Oncologists Differ Widely on Offering Cancer Gene Testing, Study Finds | Melanoma Dispatch | Scoop.it

"Many cancer researchers believe that cutting-edge advances in genomics will pave the way for personalized or "precision" cancer medicine for all patients in the near future. A new study by researchers at Dana-Farber Cancer Institute, however, suggest that not all doctors are ready to embrace tests that look for hundreds of DNA changes in patients' tumor samples, while others plan to offer this type of cancer gene testing to most of their patients. The findings are published in the Journal of Clinical Oncology.

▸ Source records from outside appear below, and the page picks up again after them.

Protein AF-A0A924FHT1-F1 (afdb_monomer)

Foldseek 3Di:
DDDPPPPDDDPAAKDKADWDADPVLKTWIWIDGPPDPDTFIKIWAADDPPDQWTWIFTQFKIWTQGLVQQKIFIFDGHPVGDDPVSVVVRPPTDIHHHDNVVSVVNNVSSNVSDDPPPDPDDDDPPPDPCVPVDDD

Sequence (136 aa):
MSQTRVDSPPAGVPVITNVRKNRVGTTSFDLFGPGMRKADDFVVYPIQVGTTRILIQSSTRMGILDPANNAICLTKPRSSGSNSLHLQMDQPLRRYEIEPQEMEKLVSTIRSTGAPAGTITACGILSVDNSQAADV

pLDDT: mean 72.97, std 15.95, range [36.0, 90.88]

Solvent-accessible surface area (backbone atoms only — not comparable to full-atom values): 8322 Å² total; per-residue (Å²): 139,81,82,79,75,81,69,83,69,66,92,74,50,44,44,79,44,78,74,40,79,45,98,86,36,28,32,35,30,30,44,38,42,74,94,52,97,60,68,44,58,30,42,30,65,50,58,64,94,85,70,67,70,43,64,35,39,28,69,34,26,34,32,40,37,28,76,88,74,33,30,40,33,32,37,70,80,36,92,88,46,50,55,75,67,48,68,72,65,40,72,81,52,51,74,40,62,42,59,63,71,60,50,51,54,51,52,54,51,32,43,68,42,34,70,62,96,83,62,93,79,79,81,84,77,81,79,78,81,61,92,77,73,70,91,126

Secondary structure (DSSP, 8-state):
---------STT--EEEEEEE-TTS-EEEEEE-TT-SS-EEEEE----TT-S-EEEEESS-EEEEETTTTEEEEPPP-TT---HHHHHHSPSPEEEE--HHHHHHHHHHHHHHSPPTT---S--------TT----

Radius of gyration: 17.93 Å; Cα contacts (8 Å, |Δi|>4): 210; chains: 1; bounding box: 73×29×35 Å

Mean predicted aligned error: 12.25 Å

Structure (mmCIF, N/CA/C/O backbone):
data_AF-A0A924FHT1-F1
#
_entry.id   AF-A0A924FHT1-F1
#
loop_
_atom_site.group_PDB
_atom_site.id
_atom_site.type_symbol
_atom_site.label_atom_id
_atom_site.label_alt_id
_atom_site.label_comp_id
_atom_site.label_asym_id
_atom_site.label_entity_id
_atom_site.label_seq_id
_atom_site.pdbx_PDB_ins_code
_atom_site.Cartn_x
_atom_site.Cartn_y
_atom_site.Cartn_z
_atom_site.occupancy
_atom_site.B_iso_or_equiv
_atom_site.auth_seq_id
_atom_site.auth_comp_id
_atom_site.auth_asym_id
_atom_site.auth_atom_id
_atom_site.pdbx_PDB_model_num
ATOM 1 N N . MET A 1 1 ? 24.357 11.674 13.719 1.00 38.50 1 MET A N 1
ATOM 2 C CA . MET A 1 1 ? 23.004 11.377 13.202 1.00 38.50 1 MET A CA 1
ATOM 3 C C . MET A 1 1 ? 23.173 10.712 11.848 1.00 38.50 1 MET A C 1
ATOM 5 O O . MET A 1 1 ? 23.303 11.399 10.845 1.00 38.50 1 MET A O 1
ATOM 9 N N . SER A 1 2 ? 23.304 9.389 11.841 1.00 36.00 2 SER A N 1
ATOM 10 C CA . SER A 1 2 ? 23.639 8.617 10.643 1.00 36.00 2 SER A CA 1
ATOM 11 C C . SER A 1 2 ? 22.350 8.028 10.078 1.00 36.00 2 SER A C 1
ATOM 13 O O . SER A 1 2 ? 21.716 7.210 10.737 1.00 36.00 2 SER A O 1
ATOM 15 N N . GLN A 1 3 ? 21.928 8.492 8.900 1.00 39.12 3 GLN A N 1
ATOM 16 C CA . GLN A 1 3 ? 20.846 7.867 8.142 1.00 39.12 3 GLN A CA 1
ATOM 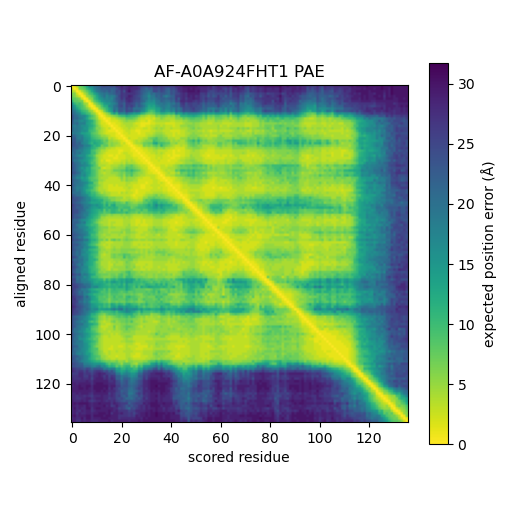17 C C . GLN A 1 3 ? 21.314 6.485 7.688 1.00 39.12 3 GLN A C 1
ATOM 19 O O . GLN A 1 3 ? 22.199 6.376 6.840 1.00 39.12 3 GLN A O 1
ATOM 24 N N . THR A 1 4 ? 20.711 5.436 8.237 1.00 40.75 4 THR A N 1
ATOM 25 C CA . THR A 1 4 ? 20.811 4.089 7.682 1.00 40.75 4 THR A CA 1
ATOM 26 C C . THR A 1 4 ? 20.076 4.097 6.344 1.00 40.75 4 THR A C 1
ATOM 28 O O . THR A 1 4 ? 18.849 4.027 6.295 1.00 40.75 4 THR A O 1
ATOM 31 N N . ARG A 1 5 ? 20.821 4.252 5.243 1.00 37.22 5 ARG A N 1
ATOM 32 C CA . ARG A 1 5 ? 20.338 3.843 3.922 1.00 37.22 5 ARG A CA 1
ATOM 33 C C . ARG A 1 5 ? 20.114 2.340 4.019 1.00 37.22 5 ARG A C 1
ATOM 35 O O . ARG A 1 5 ? 21.066 1.600 4.226 1.00 37.22 5 ARG A O 1
ATOM 42 N N . VAL A 1 6 ? 18.857 1.917 3.976 1.00 49.59 6 VAL A N 1
ATOM 43 C CA . VAL A 1 6 ? 18.517 0.498 3.907 1.00 49.59 6 VAL A CA 1
ATOM 44 C C . VAL A 1 6 ? 18.959 0.032 2.525 1.00 49.59 6 VAL A C 1
ATOM 46 O O . VAL A 1 6 ? 18.342 0.374 1.514 1.00 49.59 6 VAL A O 1
ATOM 49 N N . ASP A 1 7 ? 20.110 -0.635 2.497 1.00 44.53 7 ASP A N 1
ATOM 50 C CA . ASP A 1 7 ? 20.635 -1.328 1.332 1.00 44.53 7 ASP A CA 1
ATOM 51 C C . ASP A 1 7 ? 19.606 -2.341 0.820 1.00 44.53 7 ASP A C 1
ATOM 53 O O . ASP A 1 7 ? 18.774 -2.853 1.571 1.00 44.53 7 ASP A O 1
ATOM 57 N N . SER A 1 8 ? 19.635 -2.564 -0.494 1.00 45.56 8 SER A N 1
ATOM 58 C CA . SER A 1 8 ? 18.629 -3.325 -1.237 1.00 45.56 8 SER A CA 1
ATOM 59 C C . SER A 1 8 ? 18.215 -4.630 -0.538 1.00 45.56 8 SER A C 1
ATOM 61 O O . SER A 1 8 ? 19.082 -5.404 -0.128 1.00 45.56 8 SER A O 1
ATOM 63 N N . PRO A 1 9 ? 16.905 -4.910 -0.449 1.00 50.16 9 PRO A N 1
ATOM 64 C CA . PRO A 1 9 ? 16.409 -6.106 0.211 1.00 50.16 9 PRO A CA 1
ATOM 65 C C . PRO A 1 9 ? 16.707 -7.395 -0.563 1.00 50.16 9 PRO A C 1
ATOM 67 O O . PRO A 1 9 ? 16.968 -7.343 -1.771 1.00 50.16 9 PRO A O 1
ATOM 70 N N . PRO A 1 10 ? 16.670 -8.560 0.117 1.00 51.41 10 PRO A N 1
ATOM 71 C CA . PRO A 1 10 ? 16.928 -9.858 -0.494 1.00 51.41 10 PRO A CA 1
ATOM 72 C C . PRO A 1 10 ? 16.054 -10.070 -1.735 1.00 51.41 10 PRO A C 1
ATOM 74 O O . PRO A 1 10 ? 14.855 -9.782 -1.746 1.00 51.41 10 PRO A O 1
ATOM 77 N N . ALA A 1 11 ? 16.696 -10.545 -2.804 1.00 50.44 11 ALA A N 1
ATOM 78 C CA . ALA A 1 11 ? 16.117 -10.651 -4.133 1.00 50.44 11 ALA A CA 1
ATOM 79 C C . ALA A 1 11 ? 14.784 -11.418 -4.109 1.00 50.44 11 ALA A C 1
ATOM 81 O O . ALA A 1 11 ? 14.758 -12.625 -3.892 1.00 50.44 11 ALA A O 1
ATOM 82 N N . GLY A 1 12 ? 13.682 -10.707 -4.356 1.00 63.50 12 GLY A N 1
ATOM 83 C CA . GLY A 1 12 ? 12.353 -11.302 -4.527 1.00 63.50 12 GLY A CA 1
ATOM 84 C C . GLY A 1 12 ? 11.304 -10.869 -3.506 1.00 63.50 12 GLY A C 1
ATOM 85 O O . GLY A 1 12 ? 10.121 -11.018 -3.804 1.00 63.50 12 GLY A O 1
ATOM 86 N N . VAL A 1 13 ? 11.692 -10.280 -2.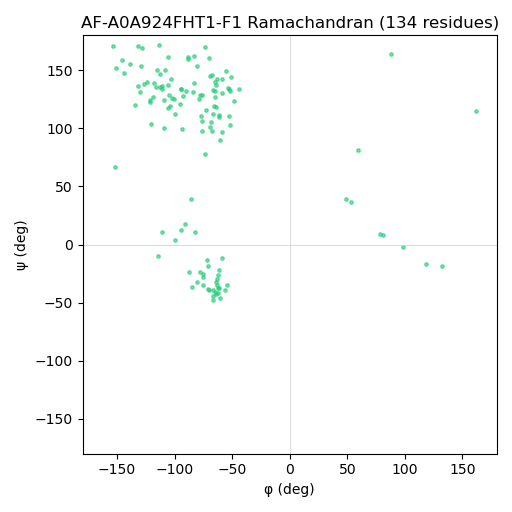370 1.00 72.12 13 VAL A N 1
ATOM 87 C CA . VAL A 1 13 ? 10.731 -9.848 -1.340 1.00 72.12 13 VAL A CA 1
ATOM 88 C C . VAL A 1 13 ? 10.491 -8.333 -1.435 1.00 72.12 13 VAL A C 1
ATOM 90 O O . VAL A 1 13 ? 11.453 -7.562 -1.443 1.00 72.12 13 VAL A O 1
ATOM 93 N N . PRO A 1 14 ? 9.232 -7.877 -1.563 1.00 81.94 14 PRO A N 1
ATOM 94 C CA . PRO A 1 14 ? 8.887 -6.463 -1.487 1.00 81.94 14 PRO A CA 1
ATOM 95 C C . PRO A 1 14 ? 9.174 -5.908 -0.089 1.00 81.94 14 PRO A C 1
ATOM 97 O O . PRO A 1 14 ? 8.863 -6.553 0.905 1.00 81.94 14 PRO A O 1
ATOM 100 N N . VAL A 1 15 ? 9.709 -4.692 -0.017 1.00 86.44 15 VAL A N 1
ATOM 101 C CA . VAL A 1 15 ? 10.004 -4.022 1.254 1.00 86.44 15 VAL A CA 1
ATOM 102 C C . VAL A 1 15 ? 9.181 -2.766 1.432 1.00 86.44 15 VAL A C 1
ATOM 104 O O . VAL A 1 15 ? 9.055 -1.949 0.513 1.00 86.44 15 VAL A O 1
ATOM 107 N N . ILE A 1 16 ? 8.644 -2.624 2.642 1.00 88.19 16 ILE A N 1
ATOM 108 C CA . ILE A 1 16 ? 7.871 -1.471 3.086 1.00 88.19 16 ILE A CA 1
ATOM 109 C C . ILE A 1 16 ? 8.755 -0.594 3.975 1.00 88.19 16 ILE A C 1
ATOM 111 O O . ILE A 1 16 ? 9.307 -1.048 4.973 1.00 88.19 16 ILE A O 1
ATOM 115 N N . THR A 1 17 ? 8.874 0.690 3.645 1.00 88.50 17 THR A N 1
ATOM 116 C CA . THR A 1 17 ? 9.615 1.670 4.457 1.00 88.50 17 THR A CA 1
ATOM 117 C C . THR A 1 17 ? 8.803 2.946 4.672 1.00 88.50 17 THR A C 1
ATOM 119 O O . THR A 1 17 ? 7.735 3.129 4.093 1.00 88.50 17 THR A O 1
ATOM 122 N N . ASN A 1 18 ? 9.286 3.828 5.554 1.00 86.94 18 ASN A N 1
ATOM 123 C CA . ASN A 1 18 ? 8.743 5.178 5.766 1.00 86.94 18 ASN A CA 1
ATOM 124 C C . ASN A 1 18 ? 7.229 5.244 6.047 1.00 86.94 18 ASN A C 1
ATOM 126 O O . ASN A 1 18 ? 6.554 6.191 5.628 1.00 86.94 18 ASN A O 1
ATOM 130 N N . VAL A 1 19 ? 6.706 4.261 6.789 1.00 88.81 19 VAL A N 1
ATOM 131 C CA . VAL A 1 19 ? 5.304 4.235 7.222 1.00 88.81 19 VAL A CA 1
ATOM 132 C C . VAL A 1 19 ? 5.040 5.421 8.151 1.00 88.81 19 VAL A C 1
ATOM 134 O O . VAL A 1 19 ? 5.646 5.542 9.216 1.00 88.81 19 VAL A O 1
ATOM 137 N N . ARG A 1 20 ? 4.134 6.313 7.749 1.00 86.62 20 ARG A N 1
ATOM 138 C CA . ARG A 1 20 ? 3.820 7.551 8.471 1.00 86.62 20 ARG A CA 1
ATOM 139 C C . ARG A 1 20 ? 2.338 7.897 8.389 1.00 86.62 20 ARG A C 1
ATOM 141 O O . ARG A 1 20 ? 1.685 7.665 7.375 1.00 86.62 20 ARG A O 1
ATOM 148 N N . LYS A 1 21 ? 1.815 8.515 9.448 1.00 83.44 21 LYS A N 1
ATOM 149 C CA . LYS A 1 21 ? 0.468 9.101 9.469 1.00 83.44 21 LYS A CA 1
ATOM 150 C C . LYS A 1 21 ? 0.504 10.507 8.871 1.00 83.44 21 LYS A C 1
ATOM 152 O O . LYS A 1 21 ? 1.315 11.339 9.273 1.00 83.44 21 LYS A O 1
ATOM 157 N N . ASN A 1 22 ? -0.406 10.787 7.949 1.00 81.62 22 ASN A N 1
ATOM 158 C CA . ASN A 1 22 ? -0.599 12.108 7.365 1.00 81.62 22 ASN A CA 1
ATOM 159 C C . ASN A 1 22 ? -1.586 12.942 8.191 1.00 81.62 22 ASN A C 1
ATOM 161 O O . ASN A 1 22 ? -2.437 12.420 8.913 1.00 81.62 22 ASN A O 1
ATOM 165 N N . ARG A 1 23 ? -1.522 14.268 8.025 1.00 73.88 23 ARG A N 1
ATOM 166 C CA . ARG A 1 23 ? -2.380 15.230 8.745 1.00 73.88 23 ARG A CA 1
ATOM 167 C C . ARG A 1 23 ? -3.880 15.068 8.465 1.00 73.88 23 ARG A C 1
ATOM 169 O O . ARG A 1 23 ? -4.685 15.477 9.288 1.00 73.88 23 ARG A O 1
ATOM 176 N N . VAL A 1 24 ? -4.245 14.458 7.336 1.00 72.38 24 VAL A N 1
ATOM 177 C CA . VAL A 1 24 ? -5.642 14.234 6.907 1.00 72.38 24 VAL A CA 1
ATOM 178 C C . VAL A 1 24 ? -6.151 12.841 7.322 1.00 72.38 24 VAL A C 1
ATOM 180 O O . VAL A 1 24 ? -7.169 12.370 6.833 1.00 72.38 24 VAL A O 1
ATOM 183 N N . GLY A 1 25 ? -5.428 12.140 8.202 1.00 73.50 25 GLY A N 1
ATOM 184 C CA . GLY A 1 25 ? -5.837 10.826 8.703 1.00 73.50 25 GLY A CA 1
ATOM 185 C C . GLY A 1 25 ? -5.531 9.655 7.768 1.00 73.50 25 GLY A C 1
ATOM 186 O O . GLY A 1 25 ? -5.948 8.548 8.060 1.00 73.50 25 GLY A O 1
ATOM 187 N N . THR A 1 26 ? -4.787 9.851 6.678 1.00 85.31 26 THR A N 1
ATOM 188 C CA . THR A 1 26 ? -4.300 8.749 5.827 1.00 85.31 26 THR A CA 1
ATOM 189 C C . THR A 1 26 ? -2.950 8.216 6.306 1.00 85.31 26 THR A C 1
ATOM 191 O O . THR A 1 26 ? -2.229 8.896 7.038 1.00 85.31 26 THR A O 1
ATOM 194 N N . THR A 1 27 ? -2.585 7.009 5.881 1.00 86.19 27 THR A N 1
ATOM 195 C CA . THR A 1 27 ? -1.249 6.433 6.083 1.00 86.19 27 THR A CA 1
ATOM 196 C C . THR A 1 27 ? -0.487 6.473 4.767 1.00 86.19 27 THR A C 1
ATOM 198 O O . THR A 1 27 ? -1.005 6.015 3.752 1.00 86.19 27 THR A O 1
ATOM 201 N N . SER A 1 28 ? 0.732 7.006 4.786 1.00 87.94 28 SER A N 1
ATOM 202 C CA . SER A 1 28 ? 1.687 6.911 3.681 1.00 87.94 28 SER A CA 1
ATOM 203 C C . SER A 1 28 ? 2.751 5.868 3.990 1.00 87.94 28 SER A C 1
ATOM 205 O O . SER A 1 28 ? 3.194 5.780 5.134 1.00 87.94 28 SER A O 1
ATOM 207 N N . PHE A 1 29 ? 3.183 5.113 2.989 1.00 90.88 29 PHE A N 1
ATOM 208 C CA . PHE A 1 29 ? 4.329 4.215 3.081 1.00 90.88 29 PHE A CA 1
ATOM 209 C C . PHE A 1 29 ? 5.004 4.064 1.723 1.00 90.88 29 PHE A C 1
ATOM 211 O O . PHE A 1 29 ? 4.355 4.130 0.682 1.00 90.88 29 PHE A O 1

"The wide variation in attitudes was in part determined by physicians' genomic confidence. Physicians who had a lot of confidence in their ability to use and explain genomic findings were more likely to want to prescribe the test and consider using test results when making treatment recommendations. Physicians with lower levels of genomic confidence were more reluctant to offer such testing. These findings are particularly interesting because the survey was carried out at the Dana-Farber/Brigham and Women's Cancer Center (DF/BWCC), which has a comprehensive research program that allows all consenting patients to have tumor testing that could find mutations and other DNA changes that drive their cancer. In some cases those genomic tumor profiles can provide targets for specific drugs known to be effective against particular mutations."


Editor's note: Cancer gene testing, or molecular testing, can be a powerful tool to help guide treatment decisions. Learn more about it.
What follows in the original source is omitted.